Data records section start
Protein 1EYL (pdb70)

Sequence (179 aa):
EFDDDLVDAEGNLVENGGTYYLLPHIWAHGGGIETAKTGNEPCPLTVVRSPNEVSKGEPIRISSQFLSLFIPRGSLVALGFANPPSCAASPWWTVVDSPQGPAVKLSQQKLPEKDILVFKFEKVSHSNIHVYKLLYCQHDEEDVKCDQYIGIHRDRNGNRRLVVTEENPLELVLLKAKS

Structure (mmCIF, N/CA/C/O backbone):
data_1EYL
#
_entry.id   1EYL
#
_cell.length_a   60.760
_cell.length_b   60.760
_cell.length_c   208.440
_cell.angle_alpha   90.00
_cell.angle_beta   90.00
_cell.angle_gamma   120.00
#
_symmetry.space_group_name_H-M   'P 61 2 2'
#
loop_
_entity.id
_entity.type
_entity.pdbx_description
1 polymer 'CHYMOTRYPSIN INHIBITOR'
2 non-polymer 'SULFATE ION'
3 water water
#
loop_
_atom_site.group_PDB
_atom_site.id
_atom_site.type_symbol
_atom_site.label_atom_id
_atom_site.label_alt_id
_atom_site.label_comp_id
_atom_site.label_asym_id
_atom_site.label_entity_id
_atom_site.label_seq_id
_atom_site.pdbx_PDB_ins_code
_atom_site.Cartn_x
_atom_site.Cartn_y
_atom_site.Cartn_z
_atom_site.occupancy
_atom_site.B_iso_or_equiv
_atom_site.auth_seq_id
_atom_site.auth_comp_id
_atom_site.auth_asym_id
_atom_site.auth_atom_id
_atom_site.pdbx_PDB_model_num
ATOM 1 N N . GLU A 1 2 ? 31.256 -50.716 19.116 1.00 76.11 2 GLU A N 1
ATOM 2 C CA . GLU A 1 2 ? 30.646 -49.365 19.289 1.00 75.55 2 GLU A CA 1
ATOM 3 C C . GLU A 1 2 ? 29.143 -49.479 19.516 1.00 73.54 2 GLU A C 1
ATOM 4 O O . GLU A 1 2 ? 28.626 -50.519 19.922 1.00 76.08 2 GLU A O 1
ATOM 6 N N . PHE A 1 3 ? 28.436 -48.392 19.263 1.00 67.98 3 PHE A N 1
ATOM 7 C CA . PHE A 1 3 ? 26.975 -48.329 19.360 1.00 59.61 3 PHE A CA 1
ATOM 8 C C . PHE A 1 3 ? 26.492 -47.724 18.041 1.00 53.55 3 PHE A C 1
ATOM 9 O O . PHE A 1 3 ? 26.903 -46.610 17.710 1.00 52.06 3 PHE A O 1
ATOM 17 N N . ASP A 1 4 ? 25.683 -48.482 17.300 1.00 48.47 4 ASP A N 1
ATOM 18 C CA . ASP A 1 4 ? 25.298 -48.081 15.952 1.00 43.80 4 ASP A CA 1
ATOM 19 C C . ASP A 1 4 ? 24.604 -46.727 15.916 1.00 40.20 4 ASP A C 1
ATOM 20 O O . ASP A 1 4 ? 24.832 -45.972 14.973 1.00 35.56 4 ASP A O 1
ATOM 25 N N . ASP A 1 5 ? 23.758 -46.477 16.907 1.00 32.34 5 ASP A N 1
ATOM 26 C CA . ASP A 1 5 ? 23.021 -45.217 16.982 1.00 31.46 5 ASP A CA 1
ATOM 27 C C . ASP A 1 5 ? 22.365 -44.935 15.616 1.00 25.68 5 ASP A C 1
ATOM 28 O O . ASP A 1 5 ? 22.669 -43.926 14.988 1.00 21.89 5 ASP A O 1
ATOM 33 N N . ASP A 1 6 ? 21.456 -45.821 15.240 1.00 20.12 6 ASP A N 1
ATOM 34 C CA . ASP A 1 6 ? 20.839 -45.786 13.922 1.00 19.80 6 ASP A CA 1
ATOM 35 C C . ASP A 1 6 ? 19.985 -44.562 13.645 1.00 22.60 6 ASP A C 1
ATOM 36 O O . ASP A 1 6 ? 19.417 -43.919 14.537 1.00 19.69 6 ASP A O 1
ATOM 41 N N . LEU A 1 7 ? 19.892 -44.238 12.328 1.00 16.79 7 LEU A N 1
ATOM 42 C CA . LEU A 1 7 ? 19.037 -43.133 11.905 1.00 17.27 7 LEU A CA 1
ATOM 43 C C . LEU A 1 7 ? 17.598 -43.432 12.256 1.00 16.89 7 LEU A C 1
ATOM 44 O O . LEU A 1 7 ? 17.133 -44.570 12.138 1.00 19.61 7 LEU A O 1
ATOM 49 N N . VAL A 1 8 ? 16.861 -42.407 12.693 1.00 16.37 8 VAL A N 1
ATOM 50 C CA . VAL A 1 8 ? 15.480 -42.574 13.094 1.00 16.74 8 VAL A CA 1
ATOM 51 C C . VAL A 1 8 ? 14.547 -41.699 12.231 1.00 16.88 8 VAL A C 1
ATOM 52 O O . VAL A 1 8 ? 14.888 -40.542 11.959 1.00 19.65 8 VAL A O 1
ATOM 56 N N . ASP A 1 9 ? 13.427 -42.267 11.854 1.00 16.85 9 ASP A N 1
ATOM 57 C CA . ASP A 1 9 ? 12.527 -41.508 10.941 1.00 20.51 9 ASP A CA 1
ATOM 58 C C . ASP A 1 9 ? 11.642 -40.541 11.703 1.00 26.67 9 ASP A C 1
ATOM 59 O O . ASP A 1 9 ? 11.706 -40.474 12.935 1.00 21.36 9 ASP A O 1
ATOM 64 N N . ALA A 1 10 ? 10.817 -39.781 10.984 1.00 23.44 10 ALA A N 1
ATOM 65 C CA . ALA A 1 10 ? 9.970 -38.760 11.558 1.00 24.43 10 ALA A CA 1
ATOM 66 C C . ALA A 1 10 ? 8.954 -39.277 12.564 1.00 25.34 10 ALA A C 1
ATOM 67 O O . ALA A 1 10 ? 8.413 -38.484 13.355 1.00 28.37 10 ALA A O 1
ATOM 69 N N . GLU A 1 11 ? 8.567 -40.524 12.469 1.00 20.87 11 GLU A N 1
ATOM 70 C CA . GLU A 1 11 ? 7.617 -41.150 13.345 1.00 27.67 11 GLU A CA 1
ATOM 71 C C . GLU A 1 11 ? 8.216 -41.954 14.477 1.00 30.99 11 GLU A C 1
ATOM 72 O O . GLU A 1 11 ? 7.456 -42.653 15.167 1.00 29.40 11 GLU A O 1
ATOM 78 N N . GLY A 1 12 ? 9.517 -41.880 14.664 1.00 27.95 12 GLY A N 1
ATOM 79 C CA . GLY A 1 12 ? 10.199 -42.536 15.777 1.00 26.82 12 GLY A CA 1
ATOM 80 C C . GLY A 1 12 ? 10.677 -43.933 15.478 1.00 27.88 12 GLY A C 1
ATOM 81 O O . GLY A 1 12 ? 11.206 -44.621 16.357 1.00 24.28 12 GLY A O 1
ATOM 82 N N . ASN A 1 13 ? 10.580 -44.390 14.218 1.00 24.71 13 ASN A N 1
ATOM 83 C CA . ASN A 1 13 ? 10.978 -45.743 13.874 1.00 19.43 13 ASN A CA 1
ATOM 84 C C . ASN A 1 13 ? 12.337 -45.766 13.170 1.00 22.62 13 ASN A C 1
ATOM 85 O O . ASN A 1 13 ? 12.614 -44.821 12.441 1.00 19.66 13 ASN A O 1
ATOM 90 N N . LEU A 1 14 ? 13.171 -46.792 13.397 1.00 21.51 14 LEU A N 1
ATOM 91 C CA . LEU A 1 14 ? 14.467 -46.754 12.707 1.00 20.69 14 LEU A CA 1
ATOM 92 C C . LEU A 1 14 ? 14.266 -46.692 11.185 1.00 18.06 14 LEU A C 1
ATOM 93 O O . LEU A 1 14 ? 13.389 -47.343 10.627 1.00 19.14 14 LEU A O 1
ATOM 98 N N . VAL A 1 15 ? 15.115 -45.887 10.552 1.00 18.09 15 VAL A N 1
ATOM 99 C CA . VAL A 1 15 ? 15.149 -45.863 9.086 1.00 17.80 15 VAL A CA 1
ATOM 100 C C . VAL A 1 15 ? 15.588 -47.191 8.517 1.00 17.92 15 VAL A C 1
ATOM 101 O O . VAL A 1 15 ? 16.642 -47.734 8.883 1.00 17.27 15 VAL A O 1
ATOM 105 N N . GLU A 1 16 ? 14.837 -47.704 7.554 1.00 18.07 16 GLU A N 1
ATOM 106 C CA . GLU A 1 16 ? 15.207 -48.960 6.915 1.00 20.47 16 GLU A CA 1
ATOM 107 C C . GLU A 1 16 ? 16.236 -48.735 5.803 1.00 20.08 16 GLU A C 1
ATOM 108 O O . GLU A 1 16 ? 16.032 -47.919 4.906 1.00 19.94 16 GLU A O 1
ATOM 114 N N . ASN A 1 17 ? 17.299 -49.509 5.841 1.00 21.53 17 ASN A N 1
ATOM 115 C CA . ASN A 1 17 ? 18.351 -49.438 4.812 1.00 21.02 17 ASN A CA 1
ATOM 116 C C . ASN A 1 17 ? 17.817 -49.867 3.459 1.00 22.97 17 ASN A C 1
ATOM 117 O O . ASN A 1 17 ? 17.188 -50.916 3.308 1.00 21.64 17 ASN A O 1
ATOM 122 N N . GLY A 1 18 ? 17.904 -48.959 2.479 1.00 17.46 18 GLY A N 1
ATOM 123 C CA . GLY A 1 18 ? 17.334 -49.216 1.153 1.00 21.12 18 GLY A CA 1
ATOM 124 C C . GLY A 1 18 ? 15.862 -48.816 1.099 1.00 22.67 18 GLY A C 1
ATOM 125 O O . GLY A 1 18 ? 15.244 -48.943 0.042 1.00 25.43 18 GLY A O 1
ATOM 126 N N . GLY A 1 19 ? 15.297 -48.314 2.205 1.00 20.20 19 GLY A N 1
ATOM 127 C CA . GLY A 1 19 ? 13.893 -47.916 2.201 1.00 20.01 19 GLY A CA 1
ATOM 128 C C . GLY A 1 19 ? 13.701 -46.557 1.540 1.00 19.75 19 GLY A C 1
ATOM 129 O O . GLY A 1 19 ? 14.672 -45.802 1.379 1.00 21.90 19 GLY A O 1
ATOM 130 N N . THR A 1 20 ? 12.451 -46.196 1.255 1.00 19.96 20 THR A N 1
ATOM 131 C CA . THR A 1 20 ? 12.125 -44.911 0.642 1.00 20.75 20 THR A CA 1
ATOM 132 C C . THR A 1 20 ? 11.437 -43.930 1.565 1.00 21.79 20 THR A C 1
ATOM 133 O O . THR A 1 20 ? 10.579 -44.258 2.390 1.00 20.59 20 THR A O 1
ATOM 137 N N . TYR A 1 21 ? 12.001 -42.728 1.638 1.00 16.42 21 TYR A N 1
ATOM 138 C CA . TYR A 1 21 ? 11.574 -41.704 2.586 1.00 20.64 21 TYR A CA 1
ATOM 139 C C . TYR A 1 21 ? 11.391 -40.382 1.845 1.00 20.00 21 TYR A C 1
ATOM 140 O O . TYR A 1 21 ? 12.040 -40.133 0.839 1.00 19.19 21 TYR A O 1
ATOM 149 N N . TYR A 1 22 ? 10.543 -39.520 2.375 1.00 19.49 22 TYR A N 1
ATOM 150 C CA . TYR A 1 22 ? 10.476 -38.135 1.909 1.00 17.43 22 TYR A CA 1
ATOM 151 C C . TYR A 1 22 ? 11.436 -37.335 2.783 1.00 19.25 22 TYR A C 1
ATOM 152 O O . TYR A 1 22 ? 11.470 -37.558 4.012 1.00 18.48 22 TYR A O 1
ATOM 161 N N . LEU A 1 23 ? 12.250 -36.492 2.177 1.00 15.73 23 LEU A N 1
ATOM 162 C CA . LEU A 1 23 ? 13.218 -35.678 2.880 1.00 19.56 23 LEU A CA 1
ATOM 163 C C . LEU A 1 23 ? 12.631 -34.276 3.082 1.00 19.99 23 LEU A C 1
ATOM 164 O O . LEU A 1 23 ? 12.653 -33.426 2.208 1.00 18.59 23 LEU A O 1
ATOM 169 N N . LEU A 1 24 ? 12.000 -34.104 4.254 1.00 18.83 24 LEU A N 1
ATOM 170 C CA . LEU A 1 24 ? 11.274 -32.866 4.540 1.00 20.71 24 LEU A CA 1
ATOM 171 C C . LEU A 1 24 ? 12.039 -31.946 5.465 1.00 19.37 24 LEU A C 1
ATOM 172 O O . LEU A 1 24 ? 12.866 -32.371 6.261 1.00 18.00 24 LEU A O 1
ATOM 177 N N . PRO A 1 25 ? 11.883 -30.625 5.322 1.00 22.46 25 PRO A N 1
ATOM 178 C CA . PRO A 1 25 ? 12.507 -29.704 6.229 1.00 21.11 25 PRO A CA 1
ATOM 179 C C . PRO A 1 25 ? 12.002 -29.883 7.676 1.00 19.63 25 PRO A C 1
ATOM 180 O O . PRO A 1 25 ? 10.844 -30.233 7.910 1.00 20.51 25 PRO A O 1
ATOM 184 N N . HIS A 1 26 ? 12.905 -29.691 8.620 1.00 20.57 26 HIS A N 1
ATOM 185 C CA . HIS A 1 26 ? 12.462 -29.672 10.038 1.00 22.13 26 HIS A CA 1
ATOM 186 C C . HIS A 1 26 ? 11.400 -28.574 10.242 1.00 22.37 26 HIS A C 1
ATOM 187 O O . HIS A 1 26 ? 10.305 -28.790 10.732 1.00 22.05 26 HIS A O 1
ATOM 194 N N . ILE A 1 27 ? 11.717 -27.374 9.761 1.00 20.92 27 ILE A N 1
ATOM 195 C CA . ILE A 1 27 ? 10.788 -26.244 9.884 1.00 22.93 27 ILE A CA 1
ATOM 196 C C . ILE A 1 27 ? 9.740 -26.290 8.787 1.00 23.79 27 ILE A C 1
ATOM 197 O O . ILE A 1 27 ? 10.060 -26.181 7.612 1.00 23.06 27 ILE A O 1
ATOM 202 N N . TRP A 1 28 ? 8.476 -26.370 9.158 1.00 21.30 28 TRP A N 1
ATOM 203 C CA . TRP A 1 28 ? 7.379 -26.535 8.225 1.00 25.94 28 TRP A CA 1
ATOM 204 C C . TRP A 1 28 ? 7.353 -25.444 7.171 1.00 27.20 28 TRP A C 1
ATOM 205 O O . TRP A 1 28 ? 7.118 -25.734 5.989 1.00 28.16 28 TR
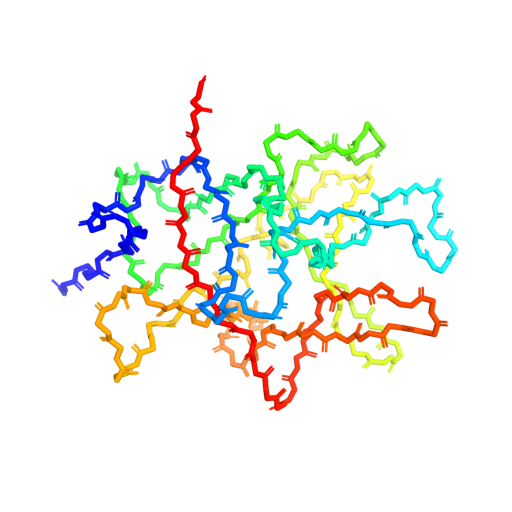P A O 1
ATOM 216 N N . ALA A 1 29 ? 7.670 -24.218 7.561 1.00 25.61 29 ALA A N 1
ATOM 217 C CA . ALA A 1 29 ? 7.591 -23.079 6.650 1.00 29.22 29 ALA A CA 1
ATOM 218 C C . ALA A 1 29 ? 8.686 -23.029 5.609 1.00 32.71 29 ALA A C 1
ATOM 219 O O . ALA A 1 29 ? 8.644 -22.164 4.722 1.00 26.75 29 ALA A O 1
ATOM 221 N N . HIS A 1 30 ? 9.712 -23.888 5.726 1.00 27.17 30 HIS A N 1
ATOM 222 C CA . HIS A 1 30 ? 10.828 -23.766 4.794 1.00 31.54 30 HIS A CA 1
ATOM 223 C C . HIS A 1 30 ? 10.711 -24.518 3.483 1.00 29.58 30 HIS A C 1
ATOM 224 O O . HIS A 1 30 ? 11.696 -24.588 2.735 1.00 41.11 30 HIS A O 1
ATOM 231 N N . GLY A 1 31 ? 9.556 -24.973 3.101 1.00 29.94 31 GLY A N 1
Data records section end
Take the line above containing "ATOM 131 C CA", the line containing "ATOM 139 C C", and all lines in between, and copy them exactly without anything else.

ATOM 131 C CA . THR A 1 20 ? 12.125 -44.911 0.642 1.00 20.75 20 THR A CA 1
ATOM 132 C C . THR A 1 20 ? 11.437 -43.930 1.565 1.00 21.79 20 THR A C 1
ATOM 133 O O . THR A 1 20 ? 10.579 -44.258 2.390 1.00 20.59 20 THR A O 1
ATOM 137 N N . TYR A 1 21 ? 12.001 -42.728 1.638 1.00 16.42 21 TYR A N 1
ATOM 138 C CA . TYR A 1 21 ? 11.574 -41.704 2.586 1.00 20.64 21 TYR A CA 1
ATOM 139 C C . TYR A 1 21 ? 11.391 -40.382 1.845 1.00 20.00 21 TYR A C 1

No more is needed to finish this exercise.